Raynaud Phenomenon Clinical Trial
Official title:
Localized Effects of Photobiomodulation and Exogenous Nitric Oxide on CREST Patients Calcinosis Cutis & Raynaud Phenomenon
Background CREST is an acronym for the cardinal clinical features of the syndrome
(Calcinosis, Raynaud phenomenon, Esophageal dysmotility, Sclerodactyly, and Telangiectasia)
and part of the heterogeneous group of sclerodermas.
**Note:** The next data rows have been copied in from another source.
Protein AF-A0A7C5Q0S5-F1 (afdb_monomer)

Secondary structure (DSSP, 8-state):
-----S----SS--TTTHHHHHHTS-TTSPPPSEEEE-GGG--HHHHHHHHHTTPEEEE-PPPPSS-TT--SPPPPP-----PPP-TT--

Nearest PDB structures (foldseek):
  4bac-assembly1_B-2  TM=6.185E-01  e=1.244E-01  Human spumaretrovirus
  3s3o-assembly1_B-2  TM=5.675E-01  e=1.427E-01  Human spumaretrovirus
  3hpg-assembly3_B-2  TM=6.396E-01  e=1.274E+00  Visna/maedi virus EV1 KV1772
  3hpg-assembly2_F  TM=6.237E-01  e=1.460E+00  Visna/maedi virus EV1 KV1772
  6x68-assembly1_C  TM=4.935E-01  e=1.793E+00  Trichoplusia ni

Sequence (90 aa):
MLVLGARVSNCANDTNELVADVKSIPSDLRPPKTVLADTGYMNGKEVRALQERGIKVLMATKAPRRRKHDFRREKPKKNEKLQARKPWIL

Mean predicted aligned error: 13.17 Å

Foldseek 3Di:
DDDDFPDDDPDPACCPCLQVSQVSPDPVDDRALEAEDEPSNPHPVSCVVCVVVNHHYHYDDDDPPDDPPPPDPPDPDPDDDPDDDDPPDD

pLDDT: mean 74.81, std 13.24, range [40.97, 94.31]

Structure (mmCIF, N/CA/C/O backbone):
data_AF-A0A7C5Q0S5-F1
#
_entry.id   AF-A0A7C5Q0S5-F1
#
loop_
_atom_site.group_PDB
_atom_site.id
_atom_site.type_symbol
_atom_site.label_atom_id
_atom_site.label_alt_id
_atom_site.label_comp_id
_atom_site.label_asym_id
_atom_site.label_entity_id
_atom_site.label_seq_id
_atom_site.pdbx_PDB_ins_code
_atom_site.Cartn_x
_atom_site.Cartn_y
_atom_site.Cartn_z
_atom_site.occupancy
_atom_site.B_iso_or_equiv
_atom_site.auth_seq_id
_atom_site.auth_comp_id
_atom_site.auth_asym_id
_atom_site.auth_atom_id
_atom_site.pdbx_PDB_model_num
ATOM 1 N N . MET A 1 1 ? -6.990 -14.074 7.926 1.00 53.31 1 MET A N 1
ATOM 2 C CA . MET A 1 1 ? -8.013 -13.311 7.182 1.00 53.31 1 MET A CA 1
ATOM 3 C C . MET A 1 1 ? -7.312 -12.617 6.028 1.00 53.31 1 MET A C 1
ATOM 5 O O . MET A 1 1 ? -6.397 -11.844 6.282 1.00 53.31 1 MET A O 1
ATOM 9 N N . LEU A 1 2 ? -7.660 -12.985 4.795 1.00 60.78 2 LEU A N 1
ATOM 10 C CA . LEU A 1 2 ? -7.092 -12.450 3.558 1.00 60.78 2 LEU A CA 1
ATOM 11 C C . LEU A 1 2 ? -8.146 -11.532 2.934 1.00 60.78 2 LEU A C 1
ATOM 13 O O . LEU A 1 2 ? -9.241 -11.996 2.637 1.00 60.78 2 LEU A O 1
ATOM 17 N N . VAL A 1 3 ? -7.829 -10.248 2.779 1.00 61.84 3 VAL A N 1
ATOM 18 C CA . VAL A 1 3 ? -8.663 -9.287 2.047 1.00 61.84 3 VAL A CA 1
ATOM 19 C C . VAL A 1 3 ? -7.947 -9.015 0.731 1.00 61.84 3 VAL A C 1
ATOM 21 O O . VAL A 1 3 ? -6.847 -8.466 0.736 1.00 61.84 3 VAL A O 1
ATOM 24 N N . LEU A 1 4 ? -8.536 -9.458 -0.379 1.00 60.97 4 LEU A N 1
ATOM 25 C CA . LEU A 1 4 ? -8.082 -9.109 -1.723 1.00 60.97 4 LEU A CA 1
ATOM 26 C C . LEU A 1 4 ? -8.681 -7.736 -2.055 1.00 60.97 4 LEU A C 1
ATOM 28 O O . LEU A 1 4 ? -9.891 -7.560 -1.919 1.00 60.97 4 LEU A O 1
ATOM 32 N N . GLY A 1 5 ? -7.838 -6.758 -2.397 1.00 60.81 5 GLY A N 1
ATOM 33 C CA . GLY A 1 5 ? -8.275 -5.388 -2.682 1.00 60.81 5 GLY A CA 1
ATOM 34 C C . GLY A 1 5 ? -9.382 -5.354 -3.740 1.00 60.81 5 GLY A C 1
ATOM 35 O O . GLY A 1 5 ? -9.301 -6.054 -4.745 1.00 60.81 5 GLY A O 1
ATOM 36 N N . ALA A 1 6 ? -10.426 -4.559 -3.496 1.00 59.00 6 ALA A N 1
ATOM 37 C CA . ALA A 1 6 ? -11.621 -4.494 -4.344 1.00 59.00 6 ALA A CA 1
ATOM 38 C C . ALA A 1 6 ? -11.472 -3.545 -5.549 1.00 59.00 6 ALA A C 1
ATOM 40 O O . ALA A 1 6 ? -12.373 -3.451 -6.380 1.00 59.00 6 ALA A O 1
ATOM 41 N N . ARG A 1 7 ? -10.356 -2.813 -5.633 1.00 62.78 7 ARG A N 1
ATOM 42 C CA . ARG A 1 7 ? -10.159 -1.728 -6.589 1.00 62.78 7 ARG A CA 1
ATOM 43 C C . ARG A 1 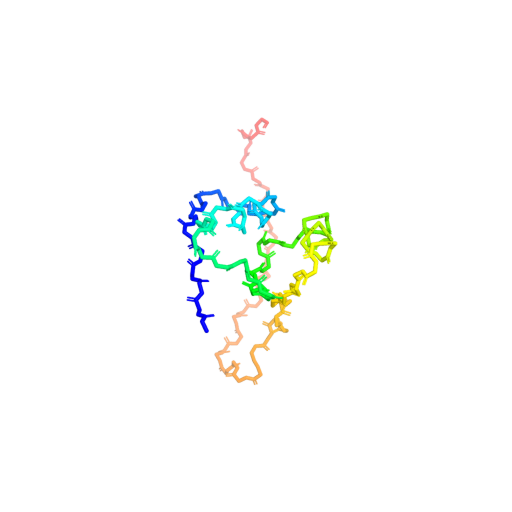7 ? -9.137 -2.138 -7.645 1.00 62.78 7 ARG A C 1
ATOM 45 O O . ARG A 1 7 ? -7.989 -2.426 -7.331 1.00 62.78 7 ARG A O 1
ATOM 52 N N . VAL A 1 8 ? -9.593 -2.199 -8.894 1.00 59.56 8 VAL A N 1
ATOM 53 C CA . VAL A 1 8 ? -8.757 -2.436 -10.075 1.00 59.56 8 VAL A CA 1
ATOM 54 C C . VAL A 1 8 ? -8.578 -1.095 -10.778 1.00 59.56 8 VAL A C 1
ATOM 56 O O . VAL A 1 8 ? -9.557 -0.486 -11.213 1.00 59.56 8 VAL A O 1
ATOM 59 N N . SER A 1 9 ? -7.339 -0.619 -10.860 1.00 59.31 9 SER A N 1
ATOM 60 C CA . SER A 1 9 ? -6.969 0.556 -11.650 1.00 59.31 9 SER A CA 1
ATOM 61 C C . SER A 1 9 ? -6.616 0.114 -13.074 1.00 59.31 9 SER A C 1
ATOM 63 O O . SER A 1 9 ? -5.835 -0.812 -13.270 1.00 59.31 9 SER A O 1
ATOM 65 N N . ASN A 1 10 ? -7.206 0.765 -14.082 1.00 52.28 10 ASN A N 1
ATOM 66 C CA . ASN A 1 10 ? -6.874 0.551 -15.500 1.00 52.28 10 ASN A CA 1
ATOM 67 C C . ASN A 1 10 ? -5.761 1.499 -15.986 1.00 52.28 10 ASN A C 1
ATOM 69 O O . ASN A 1 10 ? -5.513 1.604 -17.189 1.00 52.28 10 ASN A O 1
ATOM 73 N N . CYS A 1 11 ? -5.118 2.235 -15.076 1.00 60.16 11 CYS A N 1
ATOM 74 C CA . CYS A 1 11 ? -4.027 3.131 -15.420 1.00 60.16 11 CYS A CA 1
ATOM 75 C C . CYS A 1 11 ? -2.704 2.360 -15.400 1.00 60.16 11 CYS A C 1
ATOM 77 O O . CYS A 1 11 ? -2.466 1.543 -14.522 1.00 60.16 11 CYS A O 1
ATOM 79 N N . ALA A 1 12 ? -1.796 2.644 -16.335 1.00 57.75 12 ALA A N 1
ATOM 80 C CA . ALA A 1 12 ? -0.493 1.973 -16.383 1.00 57.75 12 ALA A CA 1
ATOM 81 C C . ALA A 1 12 ? 0.437 2.330 -15.199 1.00 57.75 12 ALA A C 1
ATOM 83 O O . ALA A 1 12 ? 1.573 1.856 -15.155 1.00 57.75 12 ALA A O 1
ATOM 84 N N . ASN A 1 13 ? -0.004 3.202 -14.284 1.00 66.62 13 ASN A N 1
ATOM 85 C CA . ASN A 1 13 ? 0.804 3.738 -13.200 1.00 66.62 13 ASN A CA 1
ATOM 86 C C . ASN A 1 13 ? -0.002 3.886 -11.897 1.00 66.62 13 ASN A C 1
ATOM 88 O O . ASN A 1 13 ? -0.638 4.914 -11.675 1.00 66.62 13 ASN A O 1
ATOM 92 N N . ASP A 1 14 ? 0.091 2.893 -11.013 1.00 73.50 14 ASP A N 1
ATOM 93 C CA . ASP A 1 14 ? -0.647 2.841 -9.736 1.00 73.50 14 ASP A CA 1
ATOM 94 C C . ASP A 1 14 ? 0.089 3.515 -8.564 1.00 73.50 14 ASP A C 1
ATOM 96 O O . ASP A 1 14 ? -0.239 3.333 -7.394 1.00 73.50 14 ASP A O 1
ATOM 100 N N . THR A 1 15 ? 1.104 4.327 -8.859 1.00 72.94 15 THR A N 1
ATOM 101 C CA . THR A 1 15 ? 2.015 4.905 -7.858 1.00 72.94 15 THR A CA 1
ATOM 102 C C . THR A 1 15 ? 1.324 5.815 -6.831 1.00 72.94 15 THR A C 1
ATOM 104 O O . THR A 1 15 ? 1.932 6.132 -5.819 1.00 72.94 15 THR A O 1
ATOM 107 N N . ASN A 1 16 ? 0.083 6.257 -7.045 1.00 83.31 16 ASN A N 1
ATOM 108 C CA . ASN A 1 16 ? -0.657 7.102 -6.093 1.00 83.31 16 ASN A CA 1
ATOM 109 C C . ASN A 1 16 ? -1.974 6.468 -5.613 1.00 83.31 16 ASN A C 1
ATOM 111 O O . ASN A 1 16 ? -2.858 7.183 -5.142 1.00 83.31 16 ASN A O 1
ATOM 115 N N . GLU A 1 17 ? -2.141 5.160 -5.800 1.00 84.56 17 GLU A N 1
ATOM 116 C CA . GLU A 1 17 ? -3.412 4.481 -5.548 1.00 84.56 17 GLU A CA 1
ATOM 117 C C . GLU A 1 17 ? -3.395 3.614 -4.279 1.00 84.56 17 GLU A C 1
ATOM 119 O O . GLU A 1 17 ? -4.450 3.181 -3.814 1.00 84.56 17 GLU A O 1
ATOM 124 N N . LEU A 1 18 ? -2.235 3.399 -3.646 1.00 84.19 18 LEU A N 1
ATOM 125 C CA . LEU A 1 18 ? -2.078 2.450 -2.539 1.00 84.19 18 LEU A CA 1
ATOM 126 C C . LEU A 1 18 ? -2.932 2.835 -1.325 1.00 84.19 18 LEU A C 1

Calcinosis is the pathologic calcification of soft tissues. When symptomatic, they can be
tender and painful, ulcerate, and drain a white chalky substance. With time, heterotopic bone
formation may occur. Inflammatory reactions also intermittently occur at the site of
calcinosis. It has been suggested that TGF-beta3 plays a major role in the pathogenesis of
calcinosis.
A variety of medical therapies have been used to try to alleviate patient symptoms. These
include pharmacological approaches (e..g., warfarin), surgical curettage or excision, as well
as carbon dioxide laser treatments. No consistently reliable pharmacological treatment seems
to be available to prevent or eliminate calcinosis. Curettage and excision and carbon dioxide
laser of localized painful large deposits can relieve symptoms but recurrence is common. In
addition, aggressive curettage or excision can damage deeper neurovascular structures. While
calcinosis is associated with significant morbidity its treatment remains a challenge.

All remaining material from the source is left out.